# Extracted information
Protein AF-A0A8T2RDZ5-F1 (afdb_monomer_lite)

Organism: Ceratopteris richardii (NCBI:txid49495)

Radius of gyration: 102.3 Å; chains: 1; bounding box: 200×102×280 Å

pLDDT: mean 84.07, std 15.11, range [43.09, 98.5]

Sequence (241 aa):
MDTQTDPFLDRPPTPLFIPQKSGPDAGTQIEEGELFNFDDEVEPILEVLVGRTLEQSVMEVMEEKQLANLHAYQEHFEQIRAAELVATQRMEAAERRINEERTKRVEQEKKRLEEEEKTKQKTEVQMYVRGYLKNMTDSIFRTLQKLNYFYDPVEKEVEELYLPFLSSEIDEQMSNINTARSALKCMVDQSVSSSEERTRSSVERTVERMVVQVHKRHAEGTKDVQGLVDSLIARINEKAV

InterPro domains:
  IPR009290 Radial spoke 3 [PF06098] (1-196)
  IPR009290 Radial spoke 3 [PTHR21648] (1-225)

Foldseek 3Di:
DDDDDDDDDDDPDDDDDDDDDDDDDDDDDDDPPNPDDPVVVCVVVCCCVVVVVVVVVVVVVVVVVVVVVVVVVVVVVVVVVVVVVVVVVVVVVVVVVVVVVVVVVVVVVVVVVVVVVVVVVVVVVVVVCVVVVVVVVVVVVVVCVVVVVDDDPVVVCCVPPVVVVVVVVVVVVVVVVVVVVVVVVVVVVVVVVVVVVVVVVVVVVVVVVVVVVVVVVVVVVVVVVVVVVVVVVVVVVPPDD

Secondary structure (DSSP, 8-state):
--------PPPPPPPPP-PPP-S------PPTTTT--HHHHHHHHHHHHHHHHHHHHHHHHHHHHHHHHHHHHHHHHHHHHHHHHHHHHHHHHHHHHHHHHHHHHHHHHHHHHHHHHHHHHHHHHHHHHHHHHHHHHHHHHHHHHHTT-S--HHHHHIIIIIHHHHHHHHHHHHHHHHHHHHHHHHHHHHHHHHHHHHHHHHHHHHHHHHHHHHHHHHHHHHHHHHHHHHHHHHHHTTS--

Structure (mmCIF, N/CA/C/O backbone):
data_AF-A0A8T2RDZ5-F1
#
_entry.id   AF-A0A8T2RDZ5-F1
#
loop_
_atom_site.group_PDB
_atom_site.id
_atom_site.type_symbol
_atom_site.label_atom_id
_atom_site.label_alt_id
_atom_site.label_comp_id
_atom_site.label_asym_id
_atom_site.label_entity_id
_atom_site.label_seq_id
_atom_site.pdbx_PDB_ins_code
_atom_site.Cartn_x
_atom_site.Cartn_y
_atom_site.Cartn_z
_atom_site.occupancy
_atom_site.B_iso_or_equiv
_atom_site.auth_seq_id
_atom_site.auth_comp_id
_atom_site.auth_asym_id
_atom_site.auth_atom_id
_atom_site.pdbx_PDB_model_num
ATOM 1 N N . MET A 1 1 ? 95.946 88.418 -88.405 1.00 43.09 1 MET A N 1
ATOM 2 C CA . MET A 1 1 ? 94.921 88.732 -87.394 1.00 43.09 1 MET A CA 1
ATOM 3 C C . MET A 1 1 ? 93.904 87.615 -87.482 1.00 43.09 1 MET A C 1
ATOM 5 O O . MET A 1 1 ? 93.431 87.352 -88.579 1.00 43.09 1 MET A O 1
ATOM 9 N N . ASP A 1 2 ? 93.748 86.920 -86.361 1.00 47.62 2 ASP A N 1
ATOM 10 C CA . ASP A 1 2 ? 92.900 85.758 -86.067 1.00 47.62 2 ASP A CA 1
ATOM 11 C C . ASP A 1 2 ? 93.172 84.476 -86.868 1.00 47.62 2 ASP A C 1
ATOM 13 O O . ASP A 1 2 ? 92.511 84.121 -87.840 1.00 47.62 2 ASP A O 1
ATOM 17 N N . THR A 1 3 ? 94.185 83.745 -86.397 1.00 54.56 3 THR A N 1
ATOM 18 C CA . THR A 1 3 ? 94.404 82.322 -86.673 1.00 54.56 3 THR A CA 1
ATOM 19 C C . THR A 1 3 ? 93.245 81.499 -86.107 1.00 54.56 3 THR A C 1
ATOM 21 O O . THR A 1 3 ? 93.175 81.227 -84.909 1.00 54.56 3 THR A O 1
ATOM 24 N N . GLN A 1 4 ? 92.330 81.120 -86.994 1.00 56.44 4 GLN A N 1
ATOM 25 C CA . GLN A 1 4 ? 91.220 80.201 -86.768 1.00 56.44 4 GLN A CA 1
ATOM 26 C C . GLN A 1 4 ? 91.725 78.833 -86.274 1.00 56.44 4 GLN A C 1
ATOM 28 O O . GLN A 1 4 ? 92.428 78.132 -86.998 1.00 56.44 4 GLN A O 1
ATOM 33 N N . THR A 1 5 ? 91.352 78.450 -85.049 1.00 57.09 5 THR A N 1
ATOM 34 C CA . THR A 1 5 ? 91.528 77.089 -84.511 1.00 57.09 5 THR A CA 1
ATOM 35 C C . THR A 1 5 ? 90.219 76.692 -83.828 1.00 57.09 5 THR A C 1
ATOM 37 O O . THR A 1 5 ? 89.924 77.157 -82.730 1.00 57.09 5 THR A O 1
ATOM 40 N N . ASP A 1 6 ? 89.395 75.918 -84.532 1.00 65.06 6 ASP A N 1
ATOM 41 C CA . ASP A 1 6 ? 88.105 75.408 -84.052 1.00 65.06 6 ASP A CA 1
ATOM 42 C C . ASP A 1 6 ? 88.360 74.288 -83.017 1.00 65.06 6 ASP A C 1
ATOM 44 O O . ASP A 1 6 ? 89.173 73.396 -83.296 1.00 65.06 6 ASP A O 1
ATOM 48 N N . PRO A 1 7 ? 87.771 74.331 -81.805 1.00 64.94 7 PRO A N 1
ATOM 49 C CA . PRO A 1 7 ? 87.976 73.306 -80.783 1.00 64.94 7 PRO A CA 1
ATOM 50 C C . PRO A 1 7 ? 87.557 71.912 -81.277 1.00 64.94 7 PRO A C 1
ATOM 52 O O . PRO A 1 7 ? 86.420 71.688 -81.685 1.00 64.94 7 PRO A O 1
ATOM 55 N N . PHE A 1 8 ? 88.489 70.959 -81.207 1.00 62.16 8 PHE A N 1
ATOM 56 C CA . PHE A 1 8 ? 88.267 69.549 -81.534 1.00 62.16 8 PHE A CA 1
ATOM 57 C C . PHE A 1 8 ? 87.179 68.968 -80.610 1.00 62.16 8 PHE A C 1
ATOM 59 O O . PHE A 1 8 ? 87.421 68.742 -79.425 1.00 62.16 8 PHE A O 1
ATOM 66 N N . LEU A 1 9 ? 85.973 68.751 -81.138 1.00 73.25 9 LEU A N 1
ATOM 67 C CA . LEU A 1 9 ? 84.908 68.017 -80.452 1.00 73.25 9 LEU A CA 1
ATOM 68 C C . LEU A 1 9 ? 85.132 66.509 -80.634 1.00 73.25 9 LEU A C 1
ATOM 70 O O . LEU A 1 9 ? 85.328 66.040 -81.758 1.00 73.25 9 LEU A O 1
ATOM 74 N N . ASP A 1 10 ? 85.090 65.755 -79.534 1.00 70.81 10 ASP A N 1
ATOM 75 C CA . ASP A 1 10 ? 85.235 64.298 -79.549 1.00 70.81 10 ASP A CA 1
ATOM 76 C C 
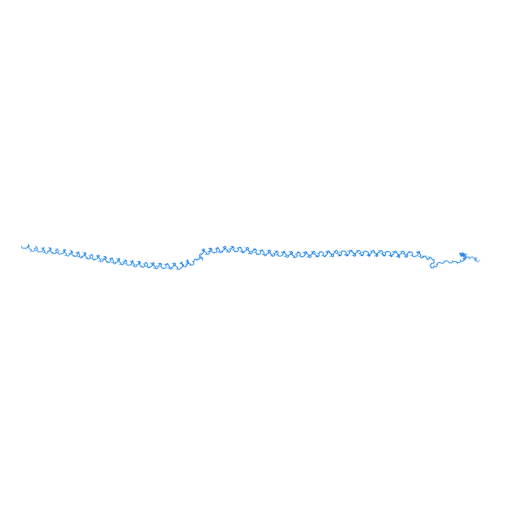. ASP A 1 10 ? 84.142 63.637 -80.399 1.00 70.81 10 ASP A C 1
ATOM 78 O O . ASP A 1 10 ? 82.945 63.915 -80.277 1.00 70.81 10 ASP A O 1
ATOM 82 N N . ARG A 1 11 ? 84.570 62.731 -81.284 1.00 73.69 11 ARG A N 1
ATOM 83 C CA . ARG A 1 11 ? 83.681 61.983 -82.177 1.00 73.69 11 ARG A CA 1
ATOM 84 C C . ARG A 1 11 ? 82.776 61.064 -81.341 1.00 73.69 11 ARG A C 1
ATOM 86 O O . ARG A 1 11 ? 83.302 60.331 -80.502 1.00 73.69 11 ARG A O 1
ATOM 93 N N . PRO A 1 12 ? 81.451 61.018 -81.589 1.00 76.38 12 PRO A N 1
ATOM 94 C CA . PRO A 1 12 ? 80.586 60.055 -80.916 1.00 76.38 12 PRO A CA 1
ATOM 95 C C . PRO A 1 12 ? 81.074 58.619 -81.183 1.00 76.38 12 PRO A C 1
ATOM 97 O O . PRO A 1 12 ? 81.603 58.347 -82.270 1.00 76.38 12 PRO A O 1
ATOM 100 N N . PRO A 1 13 ? 80.916 57.694 -80.216 1.00 79.06 13 PRO A N 1
ATOM 101 C CA . PRO A 1 13 ? 81.371 56.318 -80.368 1.00 79.06 13 PRO A CA 1
ATOM 102 C C . PRO A 1 13 ? 80.738 55.689 -81.611 1.00 79.06 13 PRO A C 1
ATOM 104 O O . PRO A 1 13 ? 79.558 55.892 -81.905 1.00 79.06 13 PRO A O 1
ATOM 107 N N . THR A 1 14 ? 81.545 54.950 -82.372 1.00 78.38 14 THR A N 1
ATOM 108 C CA . THR A 1 14 ? 81.072 54.281 -83.588 1.00 78.38 14 THR A CA 1
ATOM 109 C C . THR A 1 14 ? 79.995 53.249 -83.227 1.00 78.38 14 THR A C 1
ATOM 111 O O . THR A 1 14 ? 80.160 52.526 -82.242 1.00 78.38 14 THR A O 1
ATOM 114 N N . PRO A 1 15 ? 78.876 53.184 -83.976 1.00 78.44 15 PRO A N 1
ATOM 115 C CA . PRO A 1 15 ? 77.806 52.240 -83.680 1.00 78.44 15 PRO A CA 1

# What is expected
Whenever the string "spoke" appears on a line of the material, that line counts; report the count and nothing else.

# Exercise output
2